Plixorafenib had already received two earlier FDA designations: Fast Track Designation for patients with BRAF-altered tumors who had exhausted other treatment options, and Orphan Drug Designation for cancers involving BRAF mutations and central nervous system tumors.
The Breakthrough Therapy Designation is more significant, it places the drug at the highest priority level of FDA development assistance.
The FORTE Trial And What Comes Next
The ongoing Phase 2 FORTE basket study, a global, registration-intended trial using a Bayesian adaptive design, is the vehicle through which plixorafenib is expected to reach formal approval consideration.
The trial evaluates the drug across multiple categories of BRAF-altered tumors, including three monotherapy indications, recurrent or progressive BRAF V600 primary CNS tumors, solid tumors with BRAF fusions, and rare BRAF V600-mutated solid tumors.
The CNS basket of FORTE, the arm that includes brain and spinal cord tumor patients, met its pre-specified interim efficacy analysis in Q3 2025.
The independent data monitoring committee reviewed the blinded interim data and determined the study should continue, which in clinical trial design is a positive signal.
It means the drug is showing the kind of activity the trial was designed to detect.
FORE Biotherapeutics expects topline results from the CNS basket by the end of 2026.
If those results are positive, the company intends to submit a New Drug Application to the FDA under the Accelerated Approval pathway, a mechanism designed for serious conditions where the drug fills an unmet need and shows evidence of benefit on a surrogate endpoint that is reasonably likely to predict clinical benefit.

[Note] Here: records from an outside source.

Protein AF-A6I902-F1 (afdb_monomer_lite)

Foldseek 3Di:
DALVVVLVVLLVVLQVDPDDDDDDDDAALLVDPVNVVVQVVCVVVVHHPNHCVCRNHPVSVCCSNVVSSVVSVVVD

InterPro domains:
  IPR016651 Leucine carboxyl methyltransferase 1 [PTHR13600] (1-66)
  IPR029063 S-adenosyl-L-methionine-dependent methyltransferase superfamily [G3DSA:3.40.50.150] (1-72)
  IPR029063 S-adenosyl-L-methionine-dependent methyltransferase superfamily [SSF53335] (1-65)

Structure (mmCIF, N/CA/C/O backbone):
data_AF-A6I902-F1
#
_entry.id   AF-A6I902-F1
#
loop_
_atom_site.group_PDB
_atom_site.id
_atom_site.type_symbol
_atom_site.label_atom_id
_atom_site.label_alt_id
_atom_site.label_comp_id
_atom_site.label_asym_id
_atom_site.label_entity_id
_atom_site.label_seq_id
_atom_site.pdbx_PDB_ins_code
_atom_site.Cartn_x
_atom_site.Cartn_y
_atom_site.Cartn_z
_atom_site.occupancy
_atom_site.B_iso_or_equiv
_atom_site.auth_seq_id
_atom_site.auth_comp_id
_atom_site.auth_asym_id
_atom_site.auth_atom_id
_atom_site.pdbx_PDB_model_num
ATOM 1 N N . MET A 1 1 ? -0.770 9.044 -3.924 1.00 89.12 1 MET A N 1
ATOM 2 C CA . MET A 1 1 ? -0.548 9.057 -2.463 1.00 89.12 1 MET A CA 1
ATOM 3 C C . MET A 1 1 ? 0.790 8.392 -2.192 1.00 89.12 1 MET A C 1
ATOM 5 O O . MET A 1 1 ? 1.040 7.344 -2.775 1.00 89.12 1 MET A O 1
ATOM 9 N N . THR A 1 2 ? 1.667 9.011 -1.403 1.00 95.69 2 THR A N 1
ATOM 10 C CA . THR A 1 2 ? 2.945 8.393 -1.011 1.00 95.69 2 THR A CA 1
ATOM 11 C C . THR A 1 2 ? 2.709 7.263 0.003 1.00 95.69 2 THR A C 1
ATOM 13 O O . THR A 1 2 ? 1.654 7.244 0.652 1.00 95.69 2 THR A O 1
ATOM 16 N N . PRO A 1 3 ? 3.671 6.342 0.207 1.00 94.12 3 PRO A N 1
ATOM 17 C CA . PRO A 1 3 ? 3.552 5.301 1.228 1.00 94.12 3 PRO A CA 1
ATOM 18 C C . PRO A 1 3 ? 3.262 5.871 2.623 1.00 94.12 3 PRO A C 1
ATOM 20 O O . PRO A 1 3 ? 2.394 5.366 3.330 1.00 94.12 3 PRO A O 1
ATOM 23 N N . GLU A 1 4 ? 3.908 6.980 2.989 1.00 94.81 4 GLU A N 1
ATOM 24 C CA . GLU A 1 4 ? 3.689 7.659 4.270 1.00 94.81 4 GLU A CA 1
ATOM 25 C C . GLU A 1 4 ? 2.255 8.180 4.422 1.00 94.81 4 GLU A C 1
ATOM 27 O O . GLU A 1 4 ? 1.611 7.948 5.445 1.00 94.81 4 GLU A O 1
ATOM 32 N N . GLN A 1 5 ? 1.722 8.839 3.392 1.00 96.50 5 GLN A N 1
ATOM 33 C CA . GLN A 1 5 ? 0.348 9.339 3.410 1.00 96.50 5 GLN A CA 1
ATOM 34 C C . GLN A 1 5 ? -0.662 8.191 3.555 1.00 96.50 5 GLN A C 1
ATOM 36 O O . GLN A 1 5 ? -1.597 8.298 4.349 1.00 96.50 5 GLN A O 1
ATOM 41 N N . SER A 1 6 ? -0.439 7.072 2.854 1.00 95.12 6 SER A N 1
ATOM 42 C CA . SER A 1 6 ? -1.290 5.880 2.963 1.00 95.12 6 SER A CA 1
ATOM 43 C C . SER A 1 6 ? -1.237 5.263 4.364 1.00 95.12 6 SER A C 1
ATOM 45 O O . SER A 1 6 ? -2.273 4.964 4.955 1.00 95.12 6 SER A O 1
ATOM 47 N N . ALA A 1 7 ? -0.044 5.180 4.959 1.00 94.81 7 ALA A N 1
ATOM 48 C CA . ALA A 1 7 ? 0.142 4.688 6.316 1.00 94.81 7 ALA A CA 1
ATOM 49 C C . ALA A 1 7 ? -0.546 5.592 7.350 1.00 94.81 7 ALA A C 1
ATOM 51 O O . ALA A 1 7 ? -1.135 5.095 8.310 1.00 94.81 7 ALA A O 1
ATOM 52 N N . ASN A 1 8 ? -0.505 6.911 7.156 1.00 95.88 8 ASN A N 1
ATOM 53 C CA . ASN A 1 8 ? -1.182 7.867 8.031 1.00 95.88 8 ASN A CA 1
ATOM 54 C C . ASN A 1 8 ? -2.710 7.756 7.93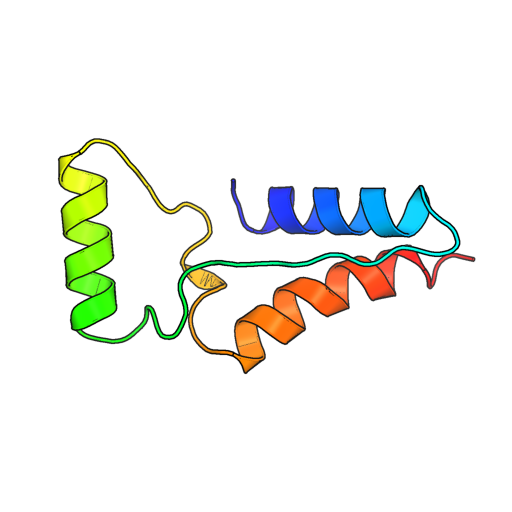3 1.00 95.88 8 ASN A C 1
ATOM 56 O O . ASN A 1 8 ? -3.380 7.801 8.964 1.00 95.88 8 ASN A O 1
ATOM 60 N N . LEU A 1 9 ? -3.255 7.525 6.735 1.00 95.25 9 LEU A N 1
ATOM 61 C CA . LEU A 1 9 ? -4.681 7.246 6.548 1.00 95.25 9 LEU A CA 1
ATOM 62 C C . LEU A 1 9 ? -5.109 5.970 7.289 1.00 95.25 9 LEU A C 1
ATOM 64 O O . LEU A 1 9 ? -6.107 5.981 8.008 1.00 95.25 9 LEU A O 1
ATOM 68 N N . LEU A 1 10 ? -4.328 4.892 7.175 1.00 94.94 10 LEU A N 1
ATOM 69 C CA . LEU A 1 10 ? -4.593 3.637 7.888 1.00 94.94 10 LEU A CA 1
ATOM 70 C C . LEU A 1 10 ? -4.520 3.808 9.408 1.00 94.94 10 LEU A C 1
ATOM 72 O O . LEU A 1 10 ? -5.376 3.297 10.129 1.00 94.94 10 LEU A O 1
ATOM 76 N N . LYS A 1 11 ? -3.535 4.568 9.903 1.00 95.38 11 LYS A N 1
ATOM 77 C CA . LYS A 1 11 ? -3.423 4.907 11.330 1.00 95.38 11 LYS A CA 1
ATOM 78 C C . LYS A 1 11 ? -4.629 5.695 11.825 1.00 95.38 11 LYS A C 1
ATOM 80 O O . LYS A 1 11 ? -5.117 5.428 12.919 1.00 95.38 11 LYS A O 1
ATOM 85 N N . TRP A 1 12 ? -5.092 6.668 11.044 1.00 95.81 12 TRP A N 1
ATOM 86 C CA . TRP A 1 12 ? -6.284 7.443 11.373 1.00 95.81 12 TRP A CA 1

The CNS tumors enrolled in FORTE include not just high-grade gliomas but also low-grade gliomas and other primary brain and spinal cord tumors in both adults and children.
That breadth means the potential benefit, if the drug is approved, extends across a wider population than the initial Breakthrough Therapy Designation indication covers.
Why Spinal Tumor Patients Should Pay Attention
Brain tumors get the majority of attention in CNS oncology, but primary spinal cord tumors, tumors that originate in the spinal cord itself rather than spreading there from somewhere else, represent a population with extremely limited treatment options and outcomes that are often similarly grim.
Surgery is frequently the primary intervention. The proximity of spinal cord tumors to critical neural structures limits how aggressively they can be resected.
Radiation is used but carries its own risks in the spinal cord. Targeted therapies effective in spinal cord tumors are essentially nonexistent.
The explicit inclusion of primary spinal cord tumors in the FORTE trial and in the patient population that will benefit from plixorafenib’s accelerated development, enabled by the Breakthrough Therapy Designation, is significant for this reason.
A drug showing 67 percent responses in BRAF V600-mutated CNS tumors, with a side effect profile allowing nearly all patients to continue treatment, represents a fundamentally different treatment proposition than anything currently available for these patients.
Topline FORTE results are expected before the end of 2026. If they are positive, the regulatory path to potential approval is already in place.